Iota’s software, called Vue, fits into the digital thread concept by providing a framework to understand both the product and the equipment and tools used to create it, employing tags and structure to create better context, Mörée says. “We are enabling connection, contextualization, and the meaning of the data then translating it in a way that can be easily understood to manage the lifecycle of systems,” he explained. “If you don’t have such an approach, it’s difficult to derive any meaning from the data that you have available.”

Best practices for success 

With so many digital thread technology building blocks in place, organizations need to take a step back and devise a holistic strategy to tie everything together and align efforts to key pain points. The standard approach is to focus efforts on an area of need—perhaps an MES to drive continuous improvement on the shop floor or a PLM platform to streamline change orders and speed time to market. While those are highly effective starting points for a digital thread strategy, the initial projects need to be executed in the context of the broader digital enterprise otherwise manufacturers simply end up with more silos, said Siemens’ Tutt. 

“Focus on the where you have business challenges you need to solve now and get wins, but have the conversation in the broader context,” he said. “You’re not just investing in MES or manufacturing plant simulation to solve today’s problems, but rather planning for the future. Buying a solution without thinking about where it takes the company [towards digital thread goals] makes the transition harder down the road.”

Focusing on the technology vs. the value a digital thread delivers is a mistake many companies make. Manufacturers also start off too foundational without denoting a specific payback period or plan for delivering value along the way. 

“Executives get scared away if you’re not demonstrating return on investment or if programs stall out,” said Stephen Birtsas, director at Kalypso, a Rockwell Automation business with a focus on consulting services. “Make sure you have the appropriate value drops as you work towards longer-term strategic goals.” 

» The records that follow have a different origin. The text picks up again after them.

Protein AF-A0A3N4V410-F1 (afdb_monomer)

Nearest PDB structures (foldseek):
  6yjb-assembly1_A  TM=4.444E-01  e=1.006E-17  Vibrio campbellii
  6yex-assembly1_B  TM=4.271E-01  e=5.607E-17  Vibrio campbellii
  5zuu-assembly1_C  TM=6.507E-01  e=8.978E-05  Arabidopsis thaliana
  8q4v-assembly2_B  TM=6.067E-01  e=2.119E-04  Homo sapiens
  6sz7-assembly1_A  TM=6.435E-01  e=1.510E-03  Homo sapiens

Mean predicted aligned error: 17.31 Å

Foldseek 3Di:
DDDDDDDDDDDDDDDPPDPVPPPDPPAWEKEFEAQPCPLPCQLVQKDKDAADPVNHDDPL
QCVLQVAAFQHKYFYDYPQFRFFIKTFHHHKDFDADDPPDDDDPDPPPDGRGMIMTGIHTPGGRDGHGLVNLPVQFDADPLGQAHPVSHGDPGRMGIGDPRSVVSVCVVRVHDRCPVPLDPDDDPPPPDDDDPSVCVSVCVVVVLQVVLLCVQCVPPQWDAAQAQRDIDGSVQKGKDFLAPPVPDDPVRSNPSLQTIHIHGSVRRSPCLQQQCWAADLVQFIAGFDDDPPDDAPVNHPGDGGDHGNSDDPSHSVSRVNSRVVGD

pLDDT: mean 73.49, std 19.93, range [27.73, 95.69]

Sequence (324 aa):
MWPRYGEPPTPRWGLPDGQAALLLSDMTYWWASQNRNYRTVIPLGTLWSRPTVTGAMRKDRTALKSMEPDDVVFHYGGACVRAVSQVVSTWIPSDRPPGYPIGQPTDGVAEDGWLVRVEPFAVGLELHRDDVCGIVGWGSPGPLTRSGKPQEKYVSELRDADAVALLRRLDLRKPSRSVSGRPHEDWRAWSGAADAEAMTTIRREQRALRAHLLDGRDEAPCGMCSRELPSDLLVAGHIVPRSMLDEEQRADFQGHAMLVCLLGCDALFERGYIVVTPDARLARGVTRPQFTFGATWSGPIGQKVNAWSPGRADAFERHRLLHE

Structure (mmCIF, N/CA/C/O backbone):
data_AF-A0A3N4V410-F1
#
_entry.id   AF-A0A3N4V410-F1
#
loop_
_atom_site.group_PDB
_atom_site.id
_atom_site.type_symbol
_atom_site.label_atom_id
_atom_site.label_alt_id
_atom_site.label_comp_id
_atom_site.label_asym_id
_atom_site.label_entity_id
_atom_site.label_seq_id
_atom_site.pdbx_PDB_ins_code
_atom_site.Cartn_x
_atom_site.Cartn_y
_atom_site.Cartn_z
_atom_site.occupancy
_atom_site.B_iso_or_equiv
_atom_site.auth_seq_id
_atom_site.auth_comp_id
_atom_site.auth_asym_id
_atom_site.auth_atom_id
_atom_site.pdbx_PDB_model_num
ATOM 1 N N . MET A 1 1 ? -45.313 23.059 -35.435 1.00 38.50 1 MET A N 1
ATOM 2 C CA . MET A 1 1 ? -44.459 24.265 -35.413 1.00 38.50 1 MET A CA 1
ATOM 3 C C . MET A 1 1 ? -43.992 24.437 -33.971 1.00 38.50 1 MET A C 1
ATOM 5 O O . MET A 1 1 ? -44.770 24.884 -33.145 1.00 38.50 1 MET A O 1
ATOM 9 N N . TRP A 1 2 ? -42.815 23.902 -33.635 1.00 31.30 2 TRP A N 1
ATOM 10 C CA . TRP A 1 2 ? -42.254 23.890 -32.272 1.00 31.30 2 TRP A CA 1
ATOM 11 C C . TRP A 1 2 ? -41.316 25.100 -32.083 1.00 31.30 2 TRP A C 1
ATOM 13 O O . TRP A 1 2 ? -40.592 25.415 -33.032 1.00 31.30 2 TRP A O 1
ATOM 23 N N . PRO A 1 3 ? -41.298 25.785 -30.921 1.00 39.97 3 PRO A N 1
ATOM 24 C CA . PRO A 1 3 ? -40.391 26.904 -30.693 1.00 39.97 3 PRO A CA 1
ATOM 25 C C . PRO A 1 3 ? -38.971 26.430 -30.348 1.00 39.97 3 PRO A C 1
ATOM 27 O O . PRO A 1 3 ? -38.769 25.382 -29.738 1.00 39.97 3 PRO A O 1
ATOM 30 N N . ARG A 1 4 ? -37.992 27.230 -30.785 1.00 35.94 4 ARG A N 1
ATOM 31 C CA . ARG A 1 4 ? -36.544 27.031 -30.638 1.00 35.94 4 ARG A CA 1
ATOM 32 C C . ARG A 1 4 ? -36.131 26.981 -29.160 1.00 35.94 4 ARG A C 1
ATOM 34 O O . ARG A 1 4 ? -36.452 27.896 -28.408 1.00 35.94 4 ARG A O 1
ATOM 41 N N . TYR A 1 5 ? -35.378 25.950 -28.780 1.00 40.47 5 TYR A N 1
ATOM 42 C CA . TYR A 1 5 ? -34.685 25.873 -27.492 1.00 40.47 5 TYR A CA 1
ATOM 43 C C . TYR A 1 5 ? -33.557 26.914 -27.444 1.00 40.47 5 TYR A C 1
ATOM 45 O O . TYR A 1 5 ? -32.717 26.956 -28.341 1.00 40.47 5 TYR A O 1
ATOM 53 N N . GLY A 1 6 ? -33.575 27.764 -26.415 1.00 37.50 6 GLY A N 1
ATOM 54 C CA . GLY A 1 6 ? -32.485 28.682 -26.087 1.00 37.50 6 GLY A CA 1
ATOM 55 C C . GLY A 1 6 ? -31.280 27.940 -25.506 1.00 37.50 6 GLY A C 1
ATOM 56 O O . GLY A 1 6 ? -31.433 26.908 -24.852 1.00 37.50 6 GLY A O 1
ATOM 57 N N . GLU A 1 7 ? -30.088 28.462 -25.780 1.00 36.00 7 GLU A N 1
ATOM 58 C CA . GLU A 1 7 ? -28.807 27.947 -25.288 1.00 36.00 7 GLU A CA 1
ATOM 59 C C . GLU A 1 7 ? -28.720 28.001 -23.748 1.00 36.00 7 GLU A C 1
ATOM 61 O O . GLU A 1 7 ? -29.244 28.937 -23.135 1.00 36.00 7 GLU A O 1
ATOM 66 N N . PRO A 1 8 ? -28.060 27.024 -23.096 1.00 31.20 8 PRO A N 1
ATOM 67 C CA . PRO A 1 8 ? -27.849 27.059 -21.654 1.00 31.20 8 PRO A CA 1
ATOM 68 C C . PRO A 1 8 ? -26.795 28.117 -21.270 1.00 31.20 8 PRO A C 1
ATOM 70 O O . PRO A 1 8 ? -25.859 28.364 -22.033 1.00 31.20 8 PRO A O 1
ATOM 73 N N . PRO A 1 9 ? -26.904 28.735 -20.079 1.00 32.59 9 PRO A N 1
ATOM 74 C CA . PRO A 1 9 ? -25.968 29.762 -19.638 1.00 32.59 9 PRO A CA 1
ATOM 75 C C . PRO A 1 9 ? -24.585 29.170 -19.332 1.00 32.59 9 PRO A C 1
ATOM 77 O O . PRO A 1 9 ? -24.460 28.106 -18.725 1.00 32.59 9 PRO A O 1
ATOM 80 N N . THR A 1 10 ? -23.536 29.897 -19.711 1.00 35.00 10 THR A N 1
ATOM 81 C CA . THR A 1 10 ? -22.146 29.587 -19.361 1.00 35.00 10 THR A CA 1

Once your digital thread pieces are in place, attention needs to turn to operationalizing and scaling efforts. For example, advanced analytics that leverage artificial intelligence for predictive insights are great, but if the insights aren’t connected back to everyday workflows, the digital thread benefits are lost. “If you have a super fancy model that needs a data scientist to run it and you’re not doing anything to bring those insights into how operators do their jobs every day, it’s not helping,” said Aveva’s Chambers. 

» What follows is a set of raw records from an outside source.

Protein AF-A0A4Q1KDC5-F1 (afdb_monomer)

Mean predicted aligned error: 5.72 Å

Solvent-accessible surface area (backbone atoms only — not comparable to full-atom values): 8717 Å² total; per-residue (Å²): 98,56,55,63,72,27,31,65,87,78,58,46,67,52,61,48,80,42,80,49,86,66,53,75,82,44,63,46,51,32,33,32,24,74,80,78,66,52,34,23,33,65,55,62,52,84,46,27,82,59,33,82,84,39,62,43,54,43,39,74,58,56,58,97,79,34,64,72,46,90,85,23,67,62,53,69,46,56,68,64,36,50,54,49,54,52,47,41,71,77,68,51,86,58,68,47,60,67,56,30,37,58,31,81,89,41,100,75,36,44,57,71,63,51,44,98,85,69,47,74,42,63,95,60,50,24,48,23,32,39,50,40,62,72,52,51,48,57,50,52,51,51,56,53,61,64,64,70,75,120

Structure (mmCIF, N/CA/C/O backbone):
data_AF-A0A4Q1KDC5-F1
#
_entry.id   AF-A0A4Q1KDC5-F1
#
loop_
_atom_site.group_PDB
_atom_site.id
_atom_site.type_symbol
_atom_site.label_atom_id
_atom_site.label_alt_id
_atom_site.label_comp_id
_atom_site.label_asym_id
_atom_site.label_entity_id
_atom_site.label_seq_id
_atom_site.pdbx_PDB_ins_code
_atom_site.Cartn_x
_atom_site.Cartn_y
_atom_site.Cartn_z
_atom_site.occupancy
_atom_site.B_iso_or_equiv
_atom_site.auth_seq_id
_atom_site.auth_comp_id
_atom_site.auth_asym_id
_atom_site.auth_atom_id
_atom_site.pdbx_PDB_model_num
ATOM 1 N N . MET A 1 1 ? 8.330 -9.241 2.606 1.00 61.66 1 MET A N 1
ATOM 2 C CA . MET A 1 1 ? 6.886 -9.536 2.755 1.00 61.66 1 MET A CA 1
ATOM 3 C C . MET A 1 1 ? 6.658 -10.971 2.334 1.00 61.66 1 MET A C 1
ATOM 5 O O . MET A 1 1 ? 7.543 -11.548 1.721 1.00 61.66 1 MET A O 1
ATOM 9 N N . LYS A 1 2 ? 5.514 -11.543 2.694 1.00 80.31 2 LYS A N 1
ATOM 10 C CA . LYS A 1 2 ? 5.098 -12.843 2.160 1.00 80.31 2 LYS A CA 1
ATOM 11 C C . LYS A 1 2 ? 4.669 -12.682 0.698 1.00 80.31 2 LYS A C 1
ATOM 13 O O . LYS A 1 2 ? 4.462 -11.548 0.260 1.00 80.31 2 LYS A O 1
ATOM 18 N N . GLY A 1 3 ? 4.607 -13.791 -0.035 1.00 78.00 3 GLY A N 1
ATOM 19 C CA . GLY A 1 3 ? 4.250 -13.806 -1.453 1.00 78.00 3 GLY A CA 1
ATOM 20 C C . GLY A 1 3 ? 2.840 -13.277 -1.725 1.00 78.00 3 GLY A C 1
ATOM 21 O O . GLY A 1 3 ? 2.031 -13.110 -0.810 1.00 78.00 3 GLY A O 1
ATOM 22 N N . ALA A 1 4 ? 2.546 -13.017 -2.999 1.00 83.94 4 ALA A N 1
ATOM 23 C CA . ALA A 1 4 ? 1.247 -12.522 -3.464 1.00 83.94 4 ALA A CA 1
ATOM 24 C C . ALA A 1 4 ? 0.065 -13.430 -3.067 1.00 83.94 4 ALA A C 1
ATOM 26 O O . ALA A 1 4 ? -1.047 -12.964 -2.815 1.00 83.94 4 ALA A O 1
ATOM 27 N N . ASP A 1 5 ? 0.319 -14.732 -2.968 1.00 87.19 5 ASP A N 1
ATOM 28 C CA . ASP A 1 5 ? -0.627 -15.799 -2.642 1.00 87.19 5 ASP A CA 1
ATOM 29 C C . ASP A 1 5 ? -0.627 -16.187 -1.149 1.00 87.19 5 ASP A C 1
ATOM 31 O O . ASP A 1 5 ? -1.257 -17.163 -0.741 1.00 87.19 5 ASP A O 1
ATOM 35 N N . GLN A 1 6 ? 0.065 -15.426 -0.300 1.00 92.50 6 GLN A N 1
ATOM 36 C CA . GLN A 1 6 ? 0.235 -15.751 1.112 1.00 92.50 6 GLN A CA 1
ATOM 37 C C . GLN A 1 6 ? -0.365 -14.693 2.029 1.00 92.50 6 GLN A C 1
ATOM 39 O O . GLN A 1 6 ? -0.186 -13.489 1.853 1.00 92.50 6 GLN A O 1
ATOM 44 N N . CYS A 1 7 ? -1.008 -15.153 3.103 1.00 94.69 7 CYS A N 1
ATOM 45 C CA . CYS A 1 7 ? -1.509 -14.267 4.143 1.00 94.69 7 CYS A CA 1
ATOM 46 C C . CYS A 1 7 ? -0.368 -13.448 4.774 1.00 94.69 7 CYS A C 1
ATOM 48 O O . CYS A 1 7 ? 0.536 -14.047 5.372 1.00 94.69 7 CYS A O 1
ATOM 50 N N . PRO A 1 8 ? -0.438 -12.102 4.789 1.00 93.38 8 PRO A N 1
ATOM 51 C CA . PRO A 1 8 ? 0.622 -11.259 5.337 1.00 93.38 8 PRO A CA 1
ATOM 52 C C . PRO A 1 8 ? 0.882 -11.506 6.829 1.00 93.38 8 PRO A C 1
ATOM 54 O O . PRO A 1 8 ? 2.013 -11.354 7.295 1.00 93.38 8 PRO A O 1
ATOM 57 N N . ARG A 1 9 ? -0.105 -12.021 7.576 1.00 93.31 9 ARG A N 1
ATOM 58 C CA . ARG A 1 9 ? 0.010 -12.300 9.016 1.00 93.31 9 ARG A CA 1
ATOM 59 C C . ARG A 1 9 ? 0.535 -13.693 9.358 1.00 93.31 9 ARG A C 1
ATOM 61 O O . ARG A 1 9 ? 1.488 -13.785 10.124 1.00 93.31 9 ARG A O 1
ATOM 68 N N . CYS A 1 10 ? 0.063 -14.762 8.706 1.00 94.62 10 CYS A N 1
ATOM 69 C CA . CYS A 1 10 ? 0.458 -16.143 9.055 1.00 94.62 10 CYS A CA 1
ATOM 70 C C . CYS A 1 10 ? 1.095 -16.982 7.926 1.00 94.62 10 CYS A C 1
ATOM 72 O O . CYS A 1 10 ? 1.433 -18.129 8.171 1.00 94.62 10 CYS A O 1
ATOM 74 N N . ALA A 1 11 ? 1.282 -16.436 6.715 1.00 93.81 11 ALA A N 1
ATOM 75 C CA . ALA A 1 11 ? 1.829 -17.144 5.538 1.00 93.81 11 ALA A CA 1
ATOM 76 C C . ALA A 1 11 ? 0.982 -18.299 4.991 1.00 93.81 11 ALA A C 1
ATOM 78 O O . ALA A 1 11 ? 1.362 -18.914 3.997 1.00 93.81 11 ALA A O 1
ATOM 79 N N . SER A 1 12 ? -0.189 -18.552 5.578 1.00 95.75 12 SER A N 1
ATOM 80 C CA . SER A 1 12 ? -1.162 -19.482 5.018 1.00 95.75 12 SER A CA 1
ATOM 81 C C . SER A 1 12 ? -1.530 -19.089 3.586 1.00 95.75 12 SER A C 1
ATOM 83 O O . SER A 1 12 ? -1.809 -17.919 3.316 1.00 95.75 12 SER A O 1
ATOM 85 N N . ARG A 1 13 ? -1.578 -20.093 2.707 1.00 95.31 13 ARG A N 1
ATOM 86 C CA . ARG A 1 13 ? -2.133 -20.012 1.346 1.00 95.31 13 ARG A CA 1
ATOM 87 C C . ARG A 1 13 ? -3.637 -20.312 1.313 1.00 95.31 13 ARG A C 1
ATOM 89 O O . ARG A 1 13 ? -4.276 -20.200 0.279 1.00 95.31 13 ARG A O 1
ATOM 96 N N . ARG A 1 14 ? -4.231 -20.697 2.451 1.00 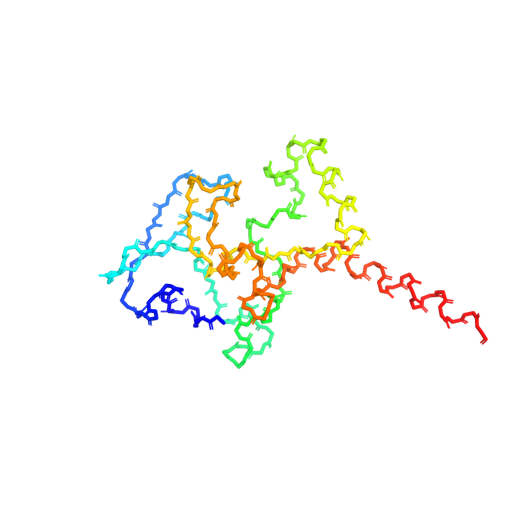97.00 14 ARG A N 1
ATOM 97 C CA . ARG A 1 14 ? -5.678 -20.908 2.565 1.00 97.00 14 ARG A CA 1
ATOM 98 C C . ARG A 1 14 ? -6.364 -19.554 2.685 1.00 97.00 14 ARG A C 1
ATOM 100 O O . ARG A 1 14 ? -6.318 -18.932 3.752 1.00 97.00 14 ARG A O 1
ATOM 107 N N . HIS A 1 15 ? -7.005 -19.118 1.612 1.00 96.81 15 HIS A N 1
ATOM 108 C CA . HIS A 1 15 ? -7.730 -17.858 1.566 1.00 96.81 15 HIS A CA 1
ATOM 109 C C . HIS A 1 15 ? -8.951 -17.927 0.648 1.00 96.81 15 HIS A C 1
ATOM 111 O O . HIS A 1 15 ? -9.048 -18.801 -0.210 1.00 96.81 15 HIS A O 1
ATOM 117 N N . SER A 1 16 ? -9.864 -16.982 0.835 1.00 96.56 16 SER A N 1
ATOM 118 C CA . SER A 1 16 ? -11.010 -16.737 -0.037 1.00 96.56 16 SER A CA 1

At the same time, once those insights have impact on everyday plant floor operations, it’s crucial to plan for scaling initiatives to other areas and eventually other plants. Doing so requires a major commitment to shifting culture and change management practices to get stakeholders at all levels on board.

“These are major changes for major manufacturing functions that are used to doing the same thing they’ve been doing for decades,” PTC’s Wrenn said. “Manufacturers have to adopt new processes and methods, and the partnership between engineering and manufacturing must be repaired.”

The digital thread can be an effective way to achieve this.